▸ **PROBLEM DETAILS**: Lines to restate from the data below: from the one containing "ATOM 11 O O" to the one containing "ATOM 23 C C", both included. Give them again exactly, and only them.

******************************

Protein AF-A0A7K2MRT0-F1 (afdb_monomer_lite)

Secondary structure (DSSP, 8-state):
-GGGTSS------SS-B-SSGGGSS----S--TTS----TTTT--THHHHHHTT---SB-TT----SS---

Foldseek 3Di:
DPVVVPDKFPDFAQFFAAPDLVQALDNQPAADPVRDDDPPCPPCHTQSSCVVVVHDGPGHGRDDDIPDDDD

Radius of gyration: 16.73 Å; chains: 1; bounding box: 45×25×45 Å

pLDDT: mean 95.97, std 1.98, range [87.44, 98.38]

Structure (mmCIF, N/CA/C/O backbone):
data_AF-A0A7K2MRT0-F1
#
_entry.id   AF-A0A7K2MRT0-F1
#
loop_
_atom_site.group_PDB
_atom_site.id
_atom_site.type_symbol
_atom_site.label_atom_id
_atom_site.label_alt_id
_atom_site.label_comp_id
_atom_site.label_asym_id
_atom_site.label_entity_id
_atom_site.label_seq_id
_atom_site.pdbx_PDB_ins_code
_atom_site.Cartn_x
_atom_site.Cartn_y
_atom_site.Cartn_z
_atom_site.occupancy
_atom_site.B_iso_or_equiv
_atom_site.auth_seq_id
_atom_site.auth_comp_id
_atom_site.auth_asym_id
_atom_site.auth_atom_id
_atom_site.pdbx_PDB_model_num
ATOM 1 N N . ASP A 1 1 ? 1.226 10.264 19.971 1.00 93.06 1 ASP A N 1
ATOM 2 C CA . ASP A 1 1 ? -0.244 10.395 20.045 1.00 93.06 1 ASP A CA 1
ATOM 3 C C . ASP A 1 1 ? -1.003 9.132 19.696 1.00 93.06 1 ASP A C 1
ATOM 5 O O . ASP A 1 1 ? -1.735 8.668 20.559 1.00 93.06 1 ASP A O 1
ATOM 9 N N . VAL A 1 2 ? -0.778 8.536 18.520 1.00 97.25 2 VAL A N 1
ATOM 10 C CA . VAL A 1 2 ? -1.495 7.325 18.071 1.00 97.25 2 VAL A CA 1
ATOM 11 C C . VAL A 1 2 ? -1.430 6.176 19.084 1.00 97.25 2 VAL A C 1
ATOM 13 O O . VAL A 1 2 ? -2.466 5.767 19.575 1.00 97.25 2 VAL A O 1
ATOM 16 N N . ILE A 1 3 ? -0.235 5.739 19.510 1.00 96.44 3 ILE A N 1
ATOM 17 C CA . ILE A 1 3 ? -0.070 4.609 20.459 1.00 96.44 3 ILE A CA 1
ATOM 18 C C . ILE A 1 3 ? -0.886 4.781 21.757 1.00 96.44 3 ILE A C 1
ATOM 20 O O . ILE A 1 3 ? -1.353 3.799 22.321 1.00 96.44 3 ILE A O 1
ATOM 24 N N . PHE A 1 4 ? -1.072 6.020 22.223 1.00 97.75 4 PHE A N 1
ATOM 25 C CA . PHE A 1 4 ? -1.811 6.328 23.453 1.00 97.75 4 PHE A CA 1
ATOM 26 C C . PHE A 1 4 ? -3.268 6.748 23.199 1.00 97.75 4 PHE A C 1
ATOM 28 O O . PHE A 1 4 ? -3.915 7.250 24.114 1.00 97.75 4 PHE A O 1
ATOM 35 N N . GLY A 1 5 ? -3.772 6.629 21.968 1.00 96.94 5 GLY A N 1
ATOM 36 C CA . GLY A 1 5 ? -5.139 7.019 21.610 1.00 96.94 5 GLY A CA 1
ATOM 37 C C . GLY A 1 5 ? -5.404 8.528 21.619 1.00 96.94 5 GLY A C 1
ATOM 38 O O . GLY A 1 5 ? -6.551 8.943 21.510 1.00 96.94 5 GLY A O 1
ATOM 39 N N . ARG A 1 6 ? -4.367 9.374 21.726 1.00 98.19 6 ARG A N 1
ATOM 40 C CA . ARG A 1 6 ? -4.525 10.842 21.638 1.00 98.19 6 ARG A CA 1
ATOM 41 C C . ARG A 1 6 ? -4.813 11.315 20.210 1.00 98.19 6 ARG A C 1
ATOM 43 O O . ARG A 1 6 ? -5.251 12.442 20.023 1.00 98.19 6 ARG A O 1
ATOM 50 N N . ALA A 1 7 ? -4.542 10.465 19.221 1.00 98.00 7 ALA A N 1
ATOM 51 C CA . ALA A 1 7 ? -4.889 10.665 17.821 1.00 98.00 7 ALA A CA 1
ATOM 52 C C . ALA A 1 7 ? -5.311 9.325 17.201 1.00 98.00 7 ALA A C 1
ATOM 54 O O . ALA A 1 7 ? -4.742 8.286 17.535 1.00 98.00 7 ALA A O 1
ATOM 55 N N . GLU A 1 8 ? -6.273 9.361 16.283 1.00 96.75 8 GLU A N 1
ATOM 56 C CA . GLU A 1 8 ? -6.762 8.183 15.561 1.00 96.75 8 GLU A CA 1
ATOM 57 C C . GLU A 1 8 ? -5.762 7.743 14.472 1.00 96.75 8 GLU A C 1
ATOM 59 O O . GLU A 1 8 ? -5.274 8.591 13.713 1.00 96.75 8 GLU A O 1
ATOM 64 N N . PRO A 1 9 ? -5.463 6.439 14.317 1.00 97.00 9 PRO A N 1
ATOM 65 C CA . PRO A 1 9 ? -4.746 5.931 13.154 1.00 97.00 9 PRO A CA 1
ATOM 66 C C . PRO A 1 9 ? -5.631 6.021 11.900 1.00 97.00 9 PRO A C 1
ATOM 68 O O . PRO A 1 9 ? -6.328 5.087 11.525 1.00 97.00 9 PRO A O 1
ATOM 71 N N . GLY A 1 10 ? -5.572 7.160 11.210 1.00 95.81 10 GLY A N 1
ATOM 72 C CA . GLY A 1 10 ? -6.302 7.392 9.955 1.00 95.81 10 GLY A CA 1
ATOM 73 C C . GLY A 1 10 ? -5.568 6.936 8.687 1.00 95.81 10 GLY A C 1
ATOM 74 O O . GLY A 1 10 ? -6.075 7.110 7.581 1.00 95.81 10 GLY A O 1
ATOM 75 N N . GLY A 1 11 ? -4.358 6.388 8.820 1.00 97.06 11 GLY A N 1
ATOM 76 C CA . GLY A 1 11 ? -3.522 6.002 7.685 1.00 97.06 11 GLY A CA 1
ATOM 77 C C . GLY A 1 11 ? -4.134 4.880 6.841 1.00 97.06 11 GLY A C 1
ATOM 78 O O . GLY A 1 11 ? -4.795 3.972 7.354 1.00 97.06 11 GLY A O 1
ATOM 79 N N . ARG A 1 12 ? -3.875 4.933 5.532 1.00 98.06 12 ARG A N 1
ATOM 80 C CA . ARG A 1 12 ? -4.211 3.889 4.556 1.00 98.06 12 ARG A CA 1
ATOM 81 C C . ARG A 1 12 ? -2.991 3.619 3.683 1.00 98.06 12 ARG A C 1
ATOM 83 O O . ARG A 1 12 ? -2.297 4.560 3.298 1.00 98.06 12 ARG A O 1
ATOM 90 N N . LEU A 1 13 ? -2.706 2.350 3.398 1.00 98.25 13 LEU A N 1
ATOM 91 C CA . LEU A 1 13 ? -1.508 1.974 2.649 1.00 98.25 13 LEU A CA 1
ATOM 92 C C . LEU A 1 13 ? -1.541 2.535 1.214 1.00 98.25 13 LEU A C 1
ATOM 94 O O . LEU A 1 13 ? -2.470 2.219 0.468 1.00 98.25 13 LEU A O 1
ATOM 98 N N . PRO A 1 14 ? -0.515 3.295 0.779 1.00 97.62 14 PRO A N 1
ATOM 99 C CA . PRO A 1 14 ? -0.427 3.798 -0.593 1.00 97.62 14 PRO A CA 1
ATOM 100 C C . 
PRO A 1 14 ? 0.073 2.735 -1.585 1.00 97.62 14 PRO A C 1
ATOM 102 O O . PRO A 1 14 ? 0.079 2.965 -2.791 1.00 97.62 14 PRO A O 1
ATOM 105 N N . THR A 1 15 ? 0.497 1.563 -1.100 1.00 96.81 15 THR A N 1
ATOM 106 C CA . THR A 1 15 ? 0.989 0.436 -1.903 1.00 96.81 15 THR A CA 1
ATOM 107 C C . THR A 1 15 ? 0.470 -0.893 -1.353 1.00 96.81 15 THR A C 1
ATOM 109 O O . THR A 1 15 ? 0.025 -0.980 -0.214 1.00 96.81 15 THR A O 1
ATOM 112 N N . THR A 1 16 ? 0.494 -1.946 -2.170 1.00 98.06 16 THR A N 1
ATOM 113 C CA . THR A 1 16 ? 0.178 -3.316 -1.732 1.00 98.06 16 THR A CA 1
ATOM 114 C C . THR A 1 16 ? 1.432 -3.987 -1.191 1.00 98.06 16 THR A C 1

******************************

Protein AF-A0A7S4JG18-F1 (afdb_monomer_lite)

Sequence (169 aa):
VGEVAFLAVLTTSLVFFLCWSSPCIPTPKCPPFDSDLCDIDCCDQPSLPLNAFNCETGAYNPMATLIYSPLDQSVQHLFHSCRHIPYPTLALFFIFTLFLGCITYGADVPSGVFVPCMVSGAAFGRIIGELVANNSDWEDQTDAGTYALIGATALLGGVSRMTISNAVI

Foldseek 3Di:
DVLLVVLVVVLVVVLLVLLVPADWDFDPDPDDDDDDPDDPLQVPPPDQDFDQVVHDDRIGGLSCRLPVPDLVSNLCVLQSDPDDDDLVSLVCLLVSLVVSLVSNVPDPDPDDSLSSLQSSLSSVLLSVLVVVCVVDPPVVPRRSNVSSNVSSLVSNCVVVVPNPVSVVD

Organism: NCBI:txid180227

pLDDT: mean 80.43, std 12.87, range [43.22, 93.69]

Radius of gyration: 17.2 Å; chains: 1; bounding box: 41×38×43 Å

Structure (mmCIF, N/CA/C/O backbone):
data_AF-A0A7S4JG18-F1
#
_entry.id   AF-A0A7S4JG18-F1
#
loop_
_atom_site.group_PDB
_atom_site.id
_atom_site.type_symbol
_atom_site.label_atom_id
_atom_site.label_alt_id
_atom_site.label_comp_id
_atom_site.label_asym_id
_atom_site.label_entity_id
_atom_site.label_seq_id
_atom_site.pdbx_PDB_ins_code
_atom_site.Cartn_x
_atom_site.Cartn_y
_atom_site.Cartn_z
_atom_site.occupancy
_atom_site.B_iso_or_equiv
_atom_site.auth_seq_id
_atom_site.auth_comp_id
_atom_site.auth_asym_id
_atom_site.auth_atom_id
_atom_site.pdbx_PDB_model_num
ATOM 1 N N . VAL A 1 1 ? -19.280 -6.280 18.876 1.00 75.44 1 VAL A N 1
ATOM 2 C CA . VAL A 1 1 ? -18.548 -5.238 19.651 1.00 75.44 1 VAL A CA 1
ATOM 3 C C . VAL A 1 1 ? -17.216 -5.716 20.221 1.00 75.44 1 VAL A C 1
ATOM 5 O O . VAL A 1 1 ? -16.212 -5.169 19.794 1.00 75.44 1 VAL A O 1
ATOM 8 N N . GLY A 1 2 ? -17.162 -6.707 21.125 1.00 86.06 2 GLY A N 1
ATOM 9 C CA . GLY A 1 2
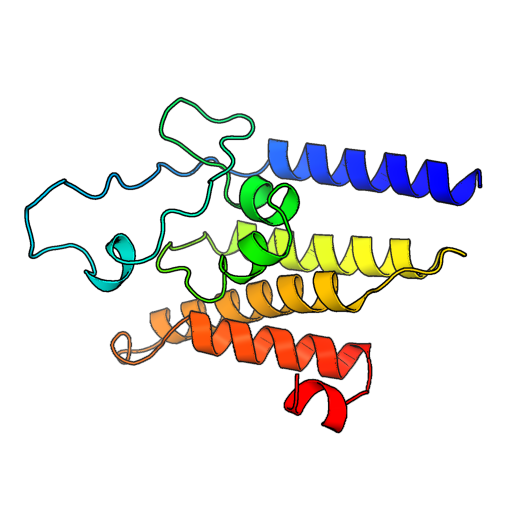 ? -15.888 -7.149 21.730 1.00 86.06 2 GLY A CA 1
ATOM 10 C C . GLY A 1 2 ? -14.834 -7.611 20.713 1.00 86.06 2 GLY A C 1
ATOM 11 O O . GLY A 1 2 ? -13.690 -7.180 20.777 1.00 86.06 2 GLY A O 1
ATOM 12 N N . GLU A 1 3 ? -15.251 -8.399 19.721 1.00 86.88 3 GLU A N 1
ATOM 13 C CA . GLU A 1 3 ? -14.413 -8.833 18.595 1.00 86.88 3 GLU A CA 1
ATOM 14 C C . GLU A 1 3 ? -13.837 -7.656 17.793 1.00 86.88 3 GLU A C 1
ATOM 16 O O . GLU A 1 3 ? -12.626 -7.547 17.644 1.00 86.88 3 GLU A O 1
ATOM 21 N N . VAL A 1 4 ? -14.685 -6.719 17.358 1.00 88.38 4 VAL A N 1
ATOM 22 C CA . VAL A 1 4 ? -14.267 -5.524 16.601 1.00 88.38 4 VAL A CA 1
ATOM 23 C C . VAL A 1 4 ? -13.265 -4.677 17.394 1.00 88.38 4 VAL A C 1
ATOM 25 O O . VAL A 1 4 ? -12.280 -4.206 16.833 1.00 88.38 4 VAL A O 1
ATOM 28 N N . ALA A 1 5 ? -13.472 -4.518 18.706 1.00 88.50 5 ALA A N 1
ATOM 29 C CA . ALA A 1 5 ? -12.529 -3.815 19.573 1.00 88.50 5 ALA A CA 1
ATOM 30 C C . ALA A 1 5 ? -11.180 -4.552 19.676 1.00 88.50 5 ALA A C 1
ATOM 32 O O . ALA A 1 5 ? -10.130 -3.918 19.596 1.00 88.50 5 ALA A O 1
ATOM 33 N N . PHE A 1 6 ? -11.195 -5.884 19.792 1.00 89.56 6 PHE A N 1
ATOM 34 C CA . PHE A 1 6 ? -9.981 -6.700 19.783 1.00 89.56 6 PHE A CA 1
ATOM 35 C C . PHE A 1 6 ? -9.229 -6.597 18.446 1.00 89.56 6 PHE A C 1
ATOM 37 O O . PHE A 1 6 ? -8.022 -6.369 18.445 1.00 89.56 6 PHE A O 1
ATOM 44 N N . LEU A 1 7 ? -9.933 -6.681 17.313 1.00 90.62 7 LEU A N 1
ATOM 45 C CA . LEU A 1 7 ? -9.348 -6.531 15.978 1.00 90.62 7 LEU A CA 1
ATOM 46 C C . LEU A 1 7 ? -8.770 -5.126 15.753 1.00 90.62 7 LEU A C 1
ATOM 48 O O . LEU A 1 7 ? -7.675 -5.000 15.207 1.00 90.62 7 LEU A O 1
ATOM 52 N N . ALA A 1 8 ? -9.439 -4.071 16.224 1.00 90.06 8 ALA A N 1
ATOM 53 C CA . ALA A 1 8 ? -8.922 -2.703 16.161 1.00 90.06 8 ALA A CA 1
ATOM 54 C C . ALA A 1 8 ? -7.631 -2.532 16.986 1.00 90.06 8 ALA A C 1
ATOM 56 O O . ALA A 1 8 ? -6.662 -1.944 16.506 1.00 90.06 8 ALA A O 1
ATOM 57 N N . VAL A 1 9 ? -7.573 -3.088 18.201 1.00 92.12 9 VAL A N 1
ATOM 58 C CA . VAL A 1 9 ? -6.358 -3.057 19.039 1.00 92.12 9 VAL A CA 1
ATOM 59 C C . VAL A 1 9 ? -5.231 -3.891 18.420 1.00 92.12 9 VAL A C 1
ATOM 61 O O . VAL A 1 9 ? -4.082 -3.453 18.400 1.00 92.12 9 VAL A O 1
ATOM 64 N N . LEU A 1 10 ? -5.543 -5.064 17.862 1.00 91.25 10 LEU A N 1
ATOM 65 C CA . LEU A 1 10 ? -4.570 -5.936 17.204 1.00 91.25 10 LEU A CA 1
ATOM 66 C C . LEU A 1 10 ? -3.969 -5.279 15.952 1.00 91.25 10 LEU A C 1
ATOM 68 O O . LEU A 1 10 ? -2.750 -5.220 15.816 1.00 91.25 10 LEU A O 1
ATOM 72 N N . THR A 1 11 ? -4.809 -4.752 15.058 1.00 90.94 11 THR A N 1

******************************

▸ **REPLY**:
ATOM 11 O O . GLY A 1 2 ? -13.690 -7.180 20.777 1.00 86.06 2 GLY A O 1
ATOM 12 N N . GLU A 1 3 ? -15.251 -8.399 19.721 1.00 86.88 3 GLU A N 1
ATOM 13 C CA . GLU A 1 3 ? -14.413 -8.833 18.595 1.00 86.88 3 GLU A CA 1
ATOM 14 C C . GLU A 1 3 ? -13.837 -7.656 17.793 1.00 86.88 3 GLU A C 1
ATOM 16 O O . GLU A 1 3 ? -12.626 -7.547 17.644 1.00 86.88 3 GLU A O 1
ATOM 21 N N . VAL A 1 4 ? -14.685 -6.719 17.358 1.00 88.38 4 VAL A N 1
ATOM 22 C CA . VAL A 1 4 ? -14.267 -5.524 16.601 1.00 88.38 4 VAL A CA 1
ATOM 23 C C . VAL A 1 4 ? -13.265 -4.677 17.394 1.00 88.38 4 VAL A C 1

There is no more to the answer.